(Collection entries)
★ ★ ★

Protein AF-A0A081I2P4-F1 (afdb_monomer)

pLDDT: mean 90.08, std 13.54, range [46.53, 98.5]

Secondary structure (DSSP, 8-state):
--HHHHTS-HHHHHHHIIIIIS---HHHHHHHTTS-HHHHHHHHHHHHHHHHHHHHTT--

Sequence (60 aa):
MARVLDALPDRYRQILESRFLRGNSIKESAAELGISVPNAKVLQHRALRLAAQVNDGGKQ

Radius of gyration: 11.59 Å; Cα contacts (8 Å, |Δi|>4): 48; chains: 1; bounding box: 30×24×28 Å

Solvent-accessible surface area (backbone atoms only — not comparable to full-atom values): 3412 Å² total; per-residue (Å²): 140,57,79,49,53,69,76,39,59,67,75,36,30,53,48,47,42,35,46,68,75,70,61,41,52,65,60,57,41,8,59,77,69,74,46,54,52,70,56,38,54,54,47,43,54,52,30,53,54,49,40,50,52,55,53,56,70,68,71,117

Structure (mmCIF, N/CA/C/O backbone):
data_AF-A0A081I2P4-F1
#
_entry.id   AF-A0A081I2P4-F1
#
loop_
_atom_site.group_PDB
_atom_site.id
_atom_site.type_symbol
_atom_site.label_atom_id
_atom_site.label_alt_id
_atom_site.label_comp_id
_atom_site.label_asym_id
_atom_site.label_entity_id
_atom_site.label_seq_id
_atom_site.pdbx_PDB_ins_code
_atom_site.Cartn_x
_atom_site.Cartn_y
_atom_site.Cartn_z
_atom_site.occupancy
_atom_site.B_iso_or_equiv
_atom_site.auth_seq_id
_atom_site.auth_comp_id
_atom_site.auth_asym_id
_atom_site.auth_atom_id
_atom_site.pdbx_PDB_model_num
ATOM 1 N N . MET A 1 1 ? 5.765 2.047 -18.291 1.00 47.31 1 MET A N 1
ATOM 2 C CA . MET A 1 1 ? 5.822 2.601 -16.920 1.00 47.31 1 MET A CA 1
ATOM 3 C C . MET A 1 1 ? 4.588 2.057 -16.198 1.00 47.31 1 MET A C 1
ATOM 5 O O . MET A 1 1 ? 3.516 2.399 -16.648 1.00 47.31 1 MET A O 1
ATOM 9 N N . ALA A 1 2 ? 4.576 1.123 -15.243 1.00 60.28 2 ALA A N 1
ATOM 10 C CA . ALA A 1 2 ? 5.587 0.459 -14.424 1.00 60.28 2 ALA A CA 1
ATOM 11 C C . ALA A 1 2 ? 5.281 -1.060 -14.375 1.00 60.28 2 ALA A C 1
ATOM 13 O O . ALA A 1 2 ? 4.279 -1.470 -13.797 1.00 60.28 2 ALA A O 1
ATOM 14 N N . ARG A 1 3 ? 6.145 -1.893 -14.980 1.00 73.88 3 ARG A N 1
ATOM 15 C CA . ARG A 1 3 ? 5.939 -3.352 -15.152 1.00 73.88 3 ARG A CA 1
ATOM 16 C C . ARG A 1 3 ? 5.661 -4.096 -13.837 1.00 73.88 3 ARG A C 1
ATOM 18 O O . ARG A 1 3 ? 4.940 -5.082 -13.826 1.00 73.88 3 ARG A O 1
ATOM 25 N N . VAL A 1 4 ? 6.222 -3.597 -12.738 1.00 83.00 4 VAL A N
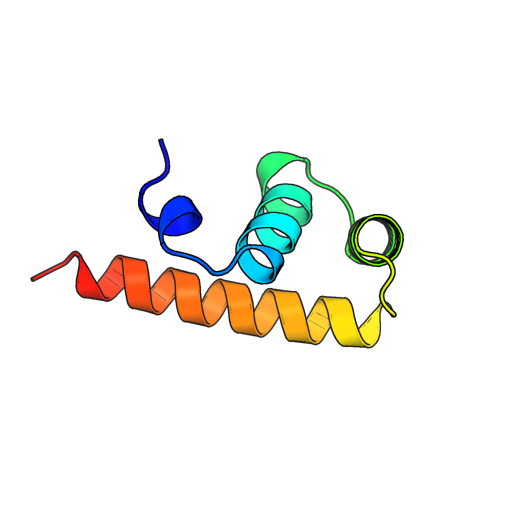 1
ATOM 26 C CA . VAL A 1 4 ? 6.072 -4.193 -11.407 1.00 83.00 4 VAL A CA 1
ATOM 27 C C . VAL A 1 4 ? 4.667 -3.979 -10.849 1.00 83.00 4 VAL A C 1
ATOM 29 O O . VAL A 1 4 ? 4.098 -4.925 -10.330 1.00 83.00 4 VAL A O 1
ATOM 32 N N . LEU A 1 5 ? 4.090 -2.775 -10.971 1.00 85.38 5 LEU A N 1
ATOM 33 C CA . LEU A 1 5 ? 2.753 -2.476 -10.437 1.00 85.38 5 LEU A CA 1
ATOM 34 C C . LEU A 1 5 ? 1.648 -3.225 -11.190 1.00 85.38 5 LEU A C 1
ATOM 36 O O . LEU A 1 5 ? 0.657 -3.622 -10.583 1.00 85.38 5 LEU A O 1
ATOM 40 N N . ASP A 1 6 ? 1.828 -3.439 -12.492 1.00 87.31 6 ASP A N 1
ATOM 41 C CA . ASP A 1 6 ? 0.874 -4.170 -13.330 1.00 87.31 6 ASP A CA 1
ATOM 42 C C . ASP A 1 6 ? 0.734 -5.637 -12.889 1.00 87.31 6 ASP A C 1
ATOM 44 O O . ASP A 1 6 ? -0.375 -6.138 -12.726 1.00 87.31 6 ASP A O 1
ATOM 48 N N . ALA A 1 7 ? 1.858 -6.268 -12.535 1.00 87.56 7 ALA A N 1
ATOM 49 C CA . ALA A 1 7 ? 1.928 -7.648 -12.058 1.00 87.56 7 ALA A CA 1
ATOM 50 C C . ALA A 1 7 ? 1.456 -7.855 -10.602 1.00 87.56 7 ALA A C 1
ATOM 52 O O . ALA A 1 7 ? 1.450 -8.987 -10.110 1.00 87.56 7 ALA A O 1
ATOM 53 N N . LEU A 1 8 ? 1.080 -6.791 -9.884 1.00 90.12 8 LEU A N 1
ATOM 54 C CA . LEU A 1 8 ? 0.553 -6.906 -8.524 1.00 90.12 8 LEU A CA 1
ATOM 55 C C . LEU A 1 8 ? -0.965 -7.112 -8.522 1.00 90.12 8 LEU A C 1
ATOM 57 O O . LEU A 1 8 ? -1.669 -6.516 -9.336 1.00 90.12 8 LEU A O 1
ATOM 61 N N . PRO A 1 9 ? -1.504 -7.856 -7.538 1.00 93.69 9 PRO A N 1
ATOM 62 C CA . PRO A 1 9 ? -2.934 -7.865 -7.269 1.00 93.69 9 PRO A CA 1
ATOM 63 C C . PRO A 1 9 ? -3.465 -6.451 -7.021 1.00 93.69 9 PRO A C 1
ATOM 65 O O . PRO A 1 9 ? -2.790 -5.631 -6.392 1.00 93.69 9 PRO A O 1
ATOM 68 N N . ASP A 1 10 ? -4.708 -6.199 -7.431 1.00 92.19 10 ASP A N 1
ATOM 69 C CA . ASP A 1 10 ? -5.316 -4.862 -7.446 1.00 92.19 10 ASP A CA 1
ATOM 70 C C . ASP A 1 10 ? -5.165 -4.113 -6.119 1.00 92.19 10 ASP A C 1
ATOM 72 O O . ASP A 1 10 ? -4.681 -2.987 -6.062 1.00 92.19 10 ASP A O 1
ATOM 76 N N . ARG A 1 11 ? -5.444 -4.798 -5.009 1.00 93.81 11 ARG A N 1
ATOM 77 C CA . ARG A 1 11 ? -5.364 -4.201 -3.672 1.00 93.81 11 ARG A CA 1
ATOM 78 C C . ARG A 1 11 ? -3.947 -3.799 -3.257 1.00 93.81 11 ARG A C 1
ATOM 80 O O . ARG A 1 11 ? -3.771 -2.900 -2.438 1.00 93.81 11 ARG A O 1
ATOM 87 N N . TYR A 1 12 ? -2.937 -4.497 -3.769 1.00 96.31 12 TYR A N 1
ATOM 88 C CA . TYR A 1 12 ? -1.530 -4.210 -3.488 1.00 96.31 12 TYR A CA 1
ATOM 89 C C . TYR A 1 12 ? -1.052 -3.060 -4.365 1.00 96.31 12 TYR A C 1
ATOM 91 O O . TYR A 1 12 ? -0.366 -2.168 -3.874 1.00 96.31 12 TYR A O 1
ATOM 99 N N . ARG A 1 13 ? -1.478 -3.042 -5.631 1.00 95.50 13 ARG A N 1
ATOM 100 C CA . ARG A 1 13 ? -1.254 -1.919 -6.536 1.00 95.50 13 ARG A CA 1
ATOM 101 C C . ARG A 1 13 ? -1.834 -0.632 -5.951 1.00 95.50 13 ARG A C 1
ATOM 103 O O . ARG A 1 13 ? -1.079 0.298 -5.693 1.00 95.50 13 ARG A O 1
ATOM 110 N N . GLN A 1 14 ? -3.121 -0.629 -5.607 1.00 96.06 14 GLN A N 1
ATOM 111 C CA . GLN A 1 14 ? -3.830 0.551 -5.108 1.00 96.06 14 GLN A CA 1
ATOM 112 C C . GLN A 1 14 ? -3.169 1.175 -3.872 1.00 96.06 14 GLN A C 1
ATOM 114 O O . GLN A 1 14 ? -2.994 2.394 -3.818 1.00 96.06 14 GLN A O 1
ATOM 119 N N . ILE A 1 15 ? -2.751 0.364 -2.887 1.00 97.38 15 ILE A N 1
ATOM 120 C CA
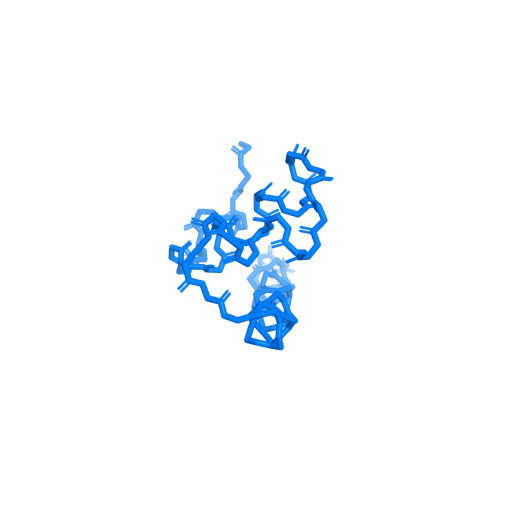 . ILE A 1 15 ? -2.073 0.911 -1.705 1.00 97.38 15 ILE A CA 1
ATOM 121 C C . ILE A 1 15 ? -0.689 1.472 -2.042 1.00 97.38 15 ILE A C 1
ATOM 123 O O . ILE A 1 15 ? -0.296 2.482 -1.464 1.00 97.38 15 ILE A O 1
ATOM 127 N N . LEU A 1 16 ? 0.053 0.872 -2.976 1.00 96.19 16 LEU A N 1
ATOM 128 C CA . LEU A 1 16 ? 1.353 1.403 -3.384 1.00 96.19 16 LEU A CA 1
ATOM 129 C C . LEU A 1 16 ? 1.209 2.683 -4.213 1.00 96.19 16 LEU A C 1
ATOM 131 O O . LEU A 1 16 ? 1.944 3.637 -3.979 1.00 96.19 16 LEU A O 1
ATOM 135 N N . GLU A 1 17 ? 0.238 2.750 -5.119 1.00 95.62 17 GLU A N 1
ATOM 136 C CA . GLU A 1 17 ? -0.045 3.964 -5.888 1.00 95.62 17 GLU A CA 1
ATOM 137 C C . GLU A 1 17 ? -0.468 5.111 -4.971 1.00 95.62 17 GLU A C 1
ATOM 139 O O . GLU A 1 17 ? 0.093 6.202 -5.054 1.00 95.62 17 GLU A O 1
ATOM 144 N N . SER A 1 18 ? -1.382 4.854 -4.030 1.00 96.81 18 SER A N 1
ATOM 145 C CA . SER A 1 18 ? -1.783 5.844 -3.026 1.00 96.81 18 SER A CA 1
ATOM 146 C C . SER A 1 18 ? -0.575 6.357 -2.237 1.00 96.81 18 SER A C 1
ATOM 148 O O . SER A 1 18 ? -0.357 7.561 -2.113 1.00 96.81 18 SER A O 1
ATOM 150 N N . ARG A 1 19 ? 0.262 5.444 -1.733 1.00 96.00 19 ARG A N 1
ATOM 151 C CA . ARG A 1 19 ? 1.355 5.791 -0.817 1.00 96.00 19 ARG A CA 1
ATOM 152 C C . ARG A 1 19 ? 2.572 6.411 -1.482 1.00 96.00 19 ARG A C 1
ATOM 154 O O . ARG A 1 19 ? 3.229 7.227 -0.843 1.00 96.00 19 ARG A O 1
ATOM 161 N N . PHE A 1 20 ? 2.890 6.013 -2.709 1.00 93.75 20 PHE A N 1
ATOM 162 C CA . PHE A 1 20 ? 4.157 6.365 -3.352 1.00 93.75 20 PHE A CA 1
ATOM 163 C C . PHE A 1 20 ? 3.987 7.185 -4.630 1.00 93.75 20 PHE A C 1
ATOM 165 O O . PHE A 1 20 ? 4.858 7.998 -4.915 1.00 93.75 20 PHE A O 1
ATOM 172 N N . LEU A 1 21 ? 2.886 7.023 -5.378 1.00 93.81 21 LEU A N 1
ATOM 173 C CA . LEU A 1 21 ? 2.614 7.861 -6.554 1.00 93.81 21 LEU A CA 1
ATOM 174 C C . LEU A 1 21 ? 1.815 9.115 -6.188 1.00 93.81 21 LEU A C 1
ATOM 176 O O . LEU A 1 21 ? 2.130 10.193 -6.679 1.00 93.81 21 LEU A O 1
ATOM 180 N N . ARG A 1 22 ? 0.804 8.988 -5.317 1.00 95.06 22 ARG A N 1
ATOM 181 C CA . ARG A 1 22 ? -0.001 10.127 -4.837 1.00 95.06 22 ARG A CA 1
ATOM 182 C C . ARG A 1 22 ? 0.577 10.807 -3.595 1.00 95.06 22 ARG A C 1
ATOM 184 O O . ARG A 1 22 ? 0.232 11.946 -3.318 1.00 95.06 22 ARG A O 1
ATOM 191 N N . GLY A 1 23 ? 1.456 10.129 -2.853 1.00 95.56 23 GLY A N 1
ATOM 192 C CA . GLY A 1 23 ? 2.061 10.671 -1.631 1.00 95.56 23 GLY A CA 1
ATOM 193 C C . GLY A 1 23 ? 1.115 10.720 -0.425 1.00 95.56 23 GLY A C 1
ATOM 194 O O . GLY A 1 23 ? 1.412 11.399 0.556 1.00 95.56 23 GLY A O 1
ATOM 195 N N . ASN A 1 24 ? -0.001 9.987 -0.468 1.00 97.50 24 ASN A N 1
ATOM 196 C CA . ASN A 1 24 ? -0.961 9.931 0.630 1.00 97.50 24 ASN A CA 1
ATOM 197 C C . ASN A 1 24 ? -0.319 9.332 1.890 1.00 97.50 24 ASN A C 1
ATOM 199 O O . ASN A 1 24 ? 0.511 8.411 1.839 1.00 97.50 24 ASN A O 1
ATOM 203 N N . SER A 1 25 ? -0.771 9.773 3.063 1.00 97.94 25 SER A N 1
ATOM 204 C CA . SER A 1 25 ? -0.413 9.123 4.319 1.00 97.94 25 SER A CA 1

★ ★ ★

[Aim of the task] Give back every line from the beginning of the records through the line holding "Radius of gyration: 11.59", exactly as it reads, and leave out the rest.

[Result]
Protein AF-A0A081I2P4-F1 (afdb_monomer)

pLDDT: mean 90.08, std 13.54, range [46.53, 98.5]

Secondary structure (DSSP, 8-state):
--HHHHTS-HHHHHHHIIIIIS---HHHHHHHTTS-HHHHHHHHHHHHHHHHHHHHTT--

Sequence (60 aa):
MARVLDALPDRYRQILESRFLRGNSIKESAAELGISVPNAKVLQHRALRLAAQVNDGGKQ

Radius of gyration: 11.59 Å; Cα contacts (8 Å, |Δi|>4): 48; chains: 1; bounding box: 30×24×28 Å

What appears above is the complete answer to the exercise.